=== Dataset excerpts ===
________

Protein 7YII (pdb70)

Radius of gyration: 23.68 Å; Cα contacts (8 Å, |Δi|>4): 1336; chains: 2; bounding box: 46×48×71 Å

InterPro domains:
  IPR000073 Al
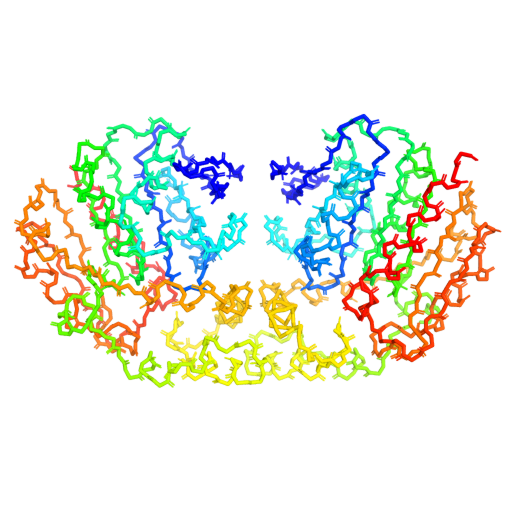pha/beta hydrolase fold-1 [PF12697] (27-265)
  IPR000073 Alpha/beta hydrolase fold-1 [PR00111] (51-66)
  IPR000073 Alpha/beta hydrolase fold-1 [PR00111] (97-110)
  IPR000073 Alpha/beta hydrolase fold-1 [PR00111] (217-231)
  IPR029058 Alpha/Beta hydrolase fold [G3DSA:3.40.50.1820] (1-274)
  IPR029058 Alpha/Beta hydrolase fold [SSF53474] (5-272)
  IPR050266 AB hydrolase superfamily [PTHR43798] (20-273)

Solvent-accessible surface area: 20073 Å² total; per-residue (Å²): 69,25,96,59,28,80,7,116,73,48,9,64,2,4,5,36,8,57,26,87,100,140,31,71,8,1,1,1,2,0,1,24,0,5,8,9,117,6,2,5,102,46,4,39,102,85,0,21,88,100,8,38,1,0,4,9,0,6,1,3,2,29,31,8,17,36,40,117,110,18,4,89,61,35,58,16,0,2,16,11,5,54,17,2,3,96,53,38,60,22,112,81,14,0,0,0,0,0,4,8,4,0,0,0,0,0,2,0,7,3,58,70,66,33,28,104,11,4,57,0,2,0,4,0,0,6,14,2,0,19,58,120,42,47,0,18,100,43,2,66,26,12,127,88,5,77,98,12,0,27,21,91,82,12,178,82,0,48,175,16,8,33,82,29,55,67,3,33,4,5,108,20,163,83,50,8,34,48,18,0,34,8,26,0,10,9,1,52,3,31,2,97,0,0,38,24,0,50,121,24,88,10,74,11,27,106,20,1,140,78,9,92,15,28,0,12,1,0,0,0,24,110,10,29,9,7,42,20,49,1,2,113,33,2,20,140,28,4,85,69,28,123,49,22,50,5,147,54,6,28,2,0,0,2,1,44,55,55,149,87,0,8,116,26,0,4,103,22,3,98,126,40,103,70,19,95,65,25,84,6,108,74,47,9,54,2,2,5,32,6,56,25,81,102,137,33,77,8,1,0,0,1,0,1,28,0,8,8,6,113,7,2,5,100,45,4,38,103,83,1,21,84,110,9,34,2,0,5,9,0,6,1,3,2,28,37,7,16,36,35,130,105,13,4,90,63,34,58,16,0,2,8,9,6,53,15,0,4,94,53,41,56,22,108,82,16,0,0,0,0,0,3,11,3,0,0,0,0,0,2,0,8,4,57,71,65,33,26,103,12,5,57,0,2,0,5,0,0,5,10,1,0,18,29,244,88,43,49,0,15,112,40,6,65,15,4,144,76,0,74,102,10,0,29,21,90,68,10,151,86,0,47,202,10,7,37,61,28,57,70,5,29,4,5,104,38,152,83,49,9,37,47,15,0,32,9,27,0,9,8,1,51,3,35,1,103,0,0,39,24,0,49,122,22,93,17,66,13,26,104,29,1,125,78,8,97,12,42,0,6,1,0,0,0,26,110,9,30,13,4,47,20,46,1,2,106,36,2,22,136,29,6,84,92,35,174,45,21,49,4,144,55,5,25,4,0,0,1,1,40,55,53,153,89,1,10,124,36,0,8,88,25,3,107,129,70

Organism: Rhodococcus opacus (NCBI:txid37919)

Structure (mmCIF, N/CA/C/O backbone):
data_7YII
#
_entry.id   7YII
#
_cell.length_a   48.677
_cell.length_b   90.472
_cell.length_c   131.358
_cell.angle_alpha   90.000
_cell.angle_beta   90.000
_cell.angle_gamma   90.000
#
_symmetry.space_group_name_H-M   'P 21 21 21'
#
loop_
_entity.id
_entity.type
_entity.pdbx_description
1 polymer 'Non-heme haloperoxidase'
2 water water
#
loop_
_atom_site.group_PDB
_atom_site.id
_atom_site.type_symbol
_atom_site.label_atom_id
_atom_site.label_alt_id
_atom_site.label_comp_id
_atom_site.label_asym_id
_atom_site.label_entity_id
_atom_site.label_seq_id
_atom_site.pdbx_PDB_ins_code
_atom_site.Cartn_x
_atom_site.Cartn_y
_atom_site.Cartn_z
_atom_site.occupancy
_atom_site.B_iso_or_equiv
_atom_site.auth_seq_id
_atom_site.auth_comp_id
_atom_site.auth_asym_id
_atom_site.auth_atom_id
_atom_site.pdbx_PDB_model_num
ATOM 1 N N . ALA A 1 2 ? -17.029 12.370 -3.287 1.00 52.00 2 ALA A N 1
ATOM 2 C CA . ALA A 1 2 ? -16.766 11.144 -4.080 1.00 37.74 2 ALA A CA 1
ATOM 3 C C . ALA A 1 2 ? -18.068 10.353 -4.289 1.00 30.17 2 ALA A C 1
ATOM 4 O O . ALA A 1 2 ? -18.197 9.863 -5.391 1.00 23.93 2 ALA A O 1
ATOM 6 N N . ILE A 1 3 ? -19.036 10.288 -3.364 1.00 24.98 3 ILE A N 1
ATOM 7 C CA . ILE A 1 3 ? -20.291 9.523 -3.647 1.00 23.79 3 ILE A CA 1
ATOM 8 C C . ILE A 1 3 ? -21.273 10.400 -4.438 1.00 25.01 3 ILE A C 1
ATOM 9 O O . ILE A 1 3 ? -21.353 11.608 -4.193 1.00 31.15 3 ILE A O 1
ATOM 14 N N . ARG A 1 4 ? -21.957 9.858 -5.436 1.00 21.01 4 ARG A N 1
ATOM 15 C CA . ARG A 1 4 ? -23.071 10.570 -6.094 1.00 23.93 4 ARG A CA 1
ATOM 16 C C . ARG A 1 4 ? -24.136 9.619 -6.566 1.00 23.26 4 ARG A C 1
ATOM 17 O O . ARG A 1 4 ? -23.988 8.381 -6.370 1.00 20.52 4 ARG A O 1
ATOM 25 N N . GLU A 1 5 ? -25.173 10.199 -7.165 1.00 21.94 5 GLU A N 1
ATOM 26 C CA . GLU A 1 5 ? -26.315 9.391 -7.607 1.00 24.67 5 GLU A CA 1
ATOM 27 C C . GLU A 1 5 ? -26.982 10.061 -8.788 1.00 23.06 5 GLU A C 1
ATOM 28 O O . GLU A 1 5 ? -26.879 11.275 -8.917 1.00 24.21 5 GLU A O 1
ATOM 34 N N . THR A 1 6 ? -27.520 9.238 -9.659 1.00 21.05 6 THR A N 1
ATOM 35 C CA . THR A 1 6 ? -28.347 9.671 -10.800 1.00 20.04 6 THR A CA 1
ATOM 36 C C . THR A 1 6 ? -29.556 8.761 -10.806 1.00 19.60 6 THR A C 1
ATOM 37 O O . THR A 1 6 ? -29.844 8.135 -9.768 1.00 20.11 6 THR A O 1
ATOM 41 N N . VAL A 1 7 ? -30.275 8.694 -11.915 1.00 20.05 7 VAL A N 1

________

=== Task brief ===
Copy every line of the data exactly as written, excluding the pictures.

=== Response for this exercise ===
Protein 7YII (pdb70)

Radius of gyration: 23.68 Å; Cα contacts (8 Å, |Δi|>4): 1336; chains: 2; bounding box: 46×48×71 Å

InterPro domains:
  IPR000073 Al
pha/beta hydrolase fold-1 [PF12697] (27-265)
  IPR000073 Alpha/beta hydrolase fold-1 [PR00111] (51-66)
  IPR000073 Alpha/beta hydrolase fold-1 [PR00111] (97-110)
  IPR000073 Alpha/beta hydrolase fold-1 [PR00111] (217-231)
  IPR029058 Alpha/Beta hydrolase fold [G3DSA:3.40.50.1820] (1-274)
  IPR029058 Alpha/Beta hydrolase fold [SSF53474] (5-272)
  IPR050266 AB hydrolase superfamily [PTHR43798] (20-273)

Solvent-accessible surface area: 20073 Å² total; per-residue (Å²): 69,25,96,59,28,80,7,116,73,48,9,64,2,4,5,36,8,57,26,87,100,140,31,71,8,1,1,1,2,0,1,24,0,5,8,9,117,6,2,5,102,46,4,39,102,85,0,21,88,100,8,38,1,0,4,9,0,6,1,3,2,29,31,8,17,36,40,117,110,18,4,89,61,35,58,16,0,2,16,11,5,54,17,2,3,96,53,38,60,22,112,81,14,0,0,0,0,0,4,8,4,0,0,0,0,0,2,0,7,3,58,70,66,33,28,104,11,4,57,0,2,0,4,0,0,6,14,2,0,19,58,120,42,47,0,18,100,43,2,66,26,12,127,88,5,77,98,12,0,27,21,91,82,12,178,82,0,48,175,16,8,33,82,29,55,67,3,33,4,5,108,20,163,83,50,8,34,48,18,0,34,8,26,0,10,9,1,52,3,31,2,97,0,0,38,24,0,50,121,24,88,10,74,11,27,106,20,1,140,78,9,92,15,28,0,12,1,0,0,0,24,110,10,29,9,7,42,20,49,1,2,113,33,2,20,140,28,4,85,69,28,123,49,22,50,5,147,54,6,28,2,0,0,2,1,44,55,55,149,87,0,8,116,26,0,4,103,22,3,98,126,40,103,70,19,95,65,25,84,6,108,74,47,9,54,2,2,5,32,6,56,25,81,102,137,33,77,8,1,0,0,1,0,1,28,0,8,8,6,113,7,2,5,100,45,4,38,103,83,1,21,84,110,9,34,2,0,5,9,0,6,1,3,2,28,37,7,16,36,35,130,105,13,4,90,63,34,58,16,0,2,8,9,6,53,15,0,4,94,53,41,56,22,108,82,16,0,0,0,0,0,3,11,3,0,0,0,0,0,2,0,8,4,57,71,65,33,26,103,12,5,57,0,2,0,5,0,0,5,10,1,0,18,29,244,88,43,49,0,15,112,40,6,65,15,4,144,76,0,74,102,10,0,29,21,90,68,10,151,86,0,47,202,10,7,37,61,28,57,70,5,29,4,5,104,38,152,83,49,9,37,47,15,0,32,9,27,0,9,8,1,51,3,35,1,103,0,0,39,24,0,49,122,22,93,17,66,13,26,104,29,1,125,78,8,97,12,42,0,6,1,0,0,0,26,110,9,30,13,4,47,20,46,1,2,106,36,2,22,136,29,6,84,92,35,174,45,21,49,4,144,55,5,25,4,0,0,1,1,40,55,53,153,89,1,10,124,36,0,8,88,25,3,107,129,70

Organism: Rhodococcus opacus (NCBI:txid37919)

Structure (mmCIF, N/CA/C/O backbone):
data_7YII
#
_entry.id   7YII
#
_cell.length_a   48.677
_cell.length_b   90.472
_cell.length_c   131.358
_cell.angle_alpha   90.000
_cell.angle_beta   90.000
_cell.angle_gamma   90.000
#
_symmetry.space_group_name_H-M   'P 21 21 21'
#
loop_
_entity.id
_entity.type
_entity.pdbx_description
1 polymer 'Non-heme haloperoxidase'
2 water water
#
loop_
_atom_site.group_PDB
_atom_site.id
_atom_site.type_symbol
_atom_site.label_atom_id
_atom_site.label_alt_id
_atom_site.label_comp_id
_atom_site.label_asym_id
_atom_site.label_entity_id
_atom_site.label_seq_id
_atom_site.pdbx_PDB_ins_code
_atom_site.Cartn_x
_atom_site.Cartn_y
_atom_site.Cartn_z
_atom_site.occupancy
_atom_site.B_iso_or_equiv
_atom_site.auth_seq_id
_atom_site.auth_comp_id
_atom_site.auth_asym_id
_atom_site.auth_atom_id
_atom_site.pdbx_PDB_model_num
ATOM 1 N N . ALA A 1 2 ? -17.029 12.370 -3.287 1.00 52.00 2 ALA A N 1
ATOM 2 C CA . ALA A 1 2 ? -16.766 11.144 -4.080 1.00 37.74 2 ALA A CA 1
ATOM 3 C C . ALA A 1 2 ? -18.068 10.353 -4.289 1.00 30.17 2 ALA A C 1
ATOM 4 O O . ALA A 1 2 ? -18.197 9.863 -5.391 1.00 23.93 2 ALA A O 1
ATOM 6 N N . ILE A 1 3 ? -19.036 10.288 -3.364 1.00 24.98 3 ILE A N 1
ATOM 7 C CA . ILE A 1 3 ? -20.291 9.523 -3.647 1.00 23.79 3 ILE A CA 1
ATOM 8 C C . ILE A 1 3 ? -21.273 10.400 -4.438 1.00 25.01 3 ILE A C 1
ATOM 9 O O . ILE A 1 3 ? -21.353 11.608 -4.193 1.00 31.15 3 ILE A O 1
ATOM 14 N N . ARG A 1 4 ? -21.957 9.858 -5.436 1.00 21.01 4 ARG A N 1
ATOM 15 C CA . ARG A 1 4 ? -23.071 10.570 -6.094 1.00 23.93 4 ARG A CA 1
ATOM 16 C C . ARG A 1 4 ? -24.136 9.619 -6.566 1.00 23.26 4 ARG A C 1
ATOM 17 O O . ARG A 1 4 ? -23.988 8.381 -6.370 1.00 20.52 4 ARG A O 1
ATOM 25 N N . GLU A 1 5 ? -25.173 10.199 -7.165 1.00 21.94 5 GLU A N 1
ATOM 26 C CA . GLU A 1 5 ? -26.315 9.391 -7.607 1.00 24.67 5 GLU A CA 1
ATOM 27 C C . GLU A 1 5 ? -26.982 10.061 -8.788 1.00 23.06 5 GLU A C 1
ATOM 28 O O . GLU A 1 5 ? -26.879 11.275 -8.917 1.00 24.21 5 GLU A O 1
ATOM 34 N N . THR A 1 6 ? -27.520 9.238 -9.659 1.00 21.05 6 THR A N 1
ATOM 35 C CA . THR A 1 6 ? -28.347 9.671 -10.800 1.00 20.04 6 THR A CA 1
ATOM 36 C C . THR A 1 6 ? -29.556 8.761 -10.806 1.00 19.60 6 THR A C 1
ATOM 37 O O . THR A 1 6 ? -29.844 8.135 -9.768 1.00 20.11 6 THR A O 1
ATOM 41 N N . VAL A 1 7 ? -30.275 8.694 -11.915 1.00 20.05 7 VAL A N 1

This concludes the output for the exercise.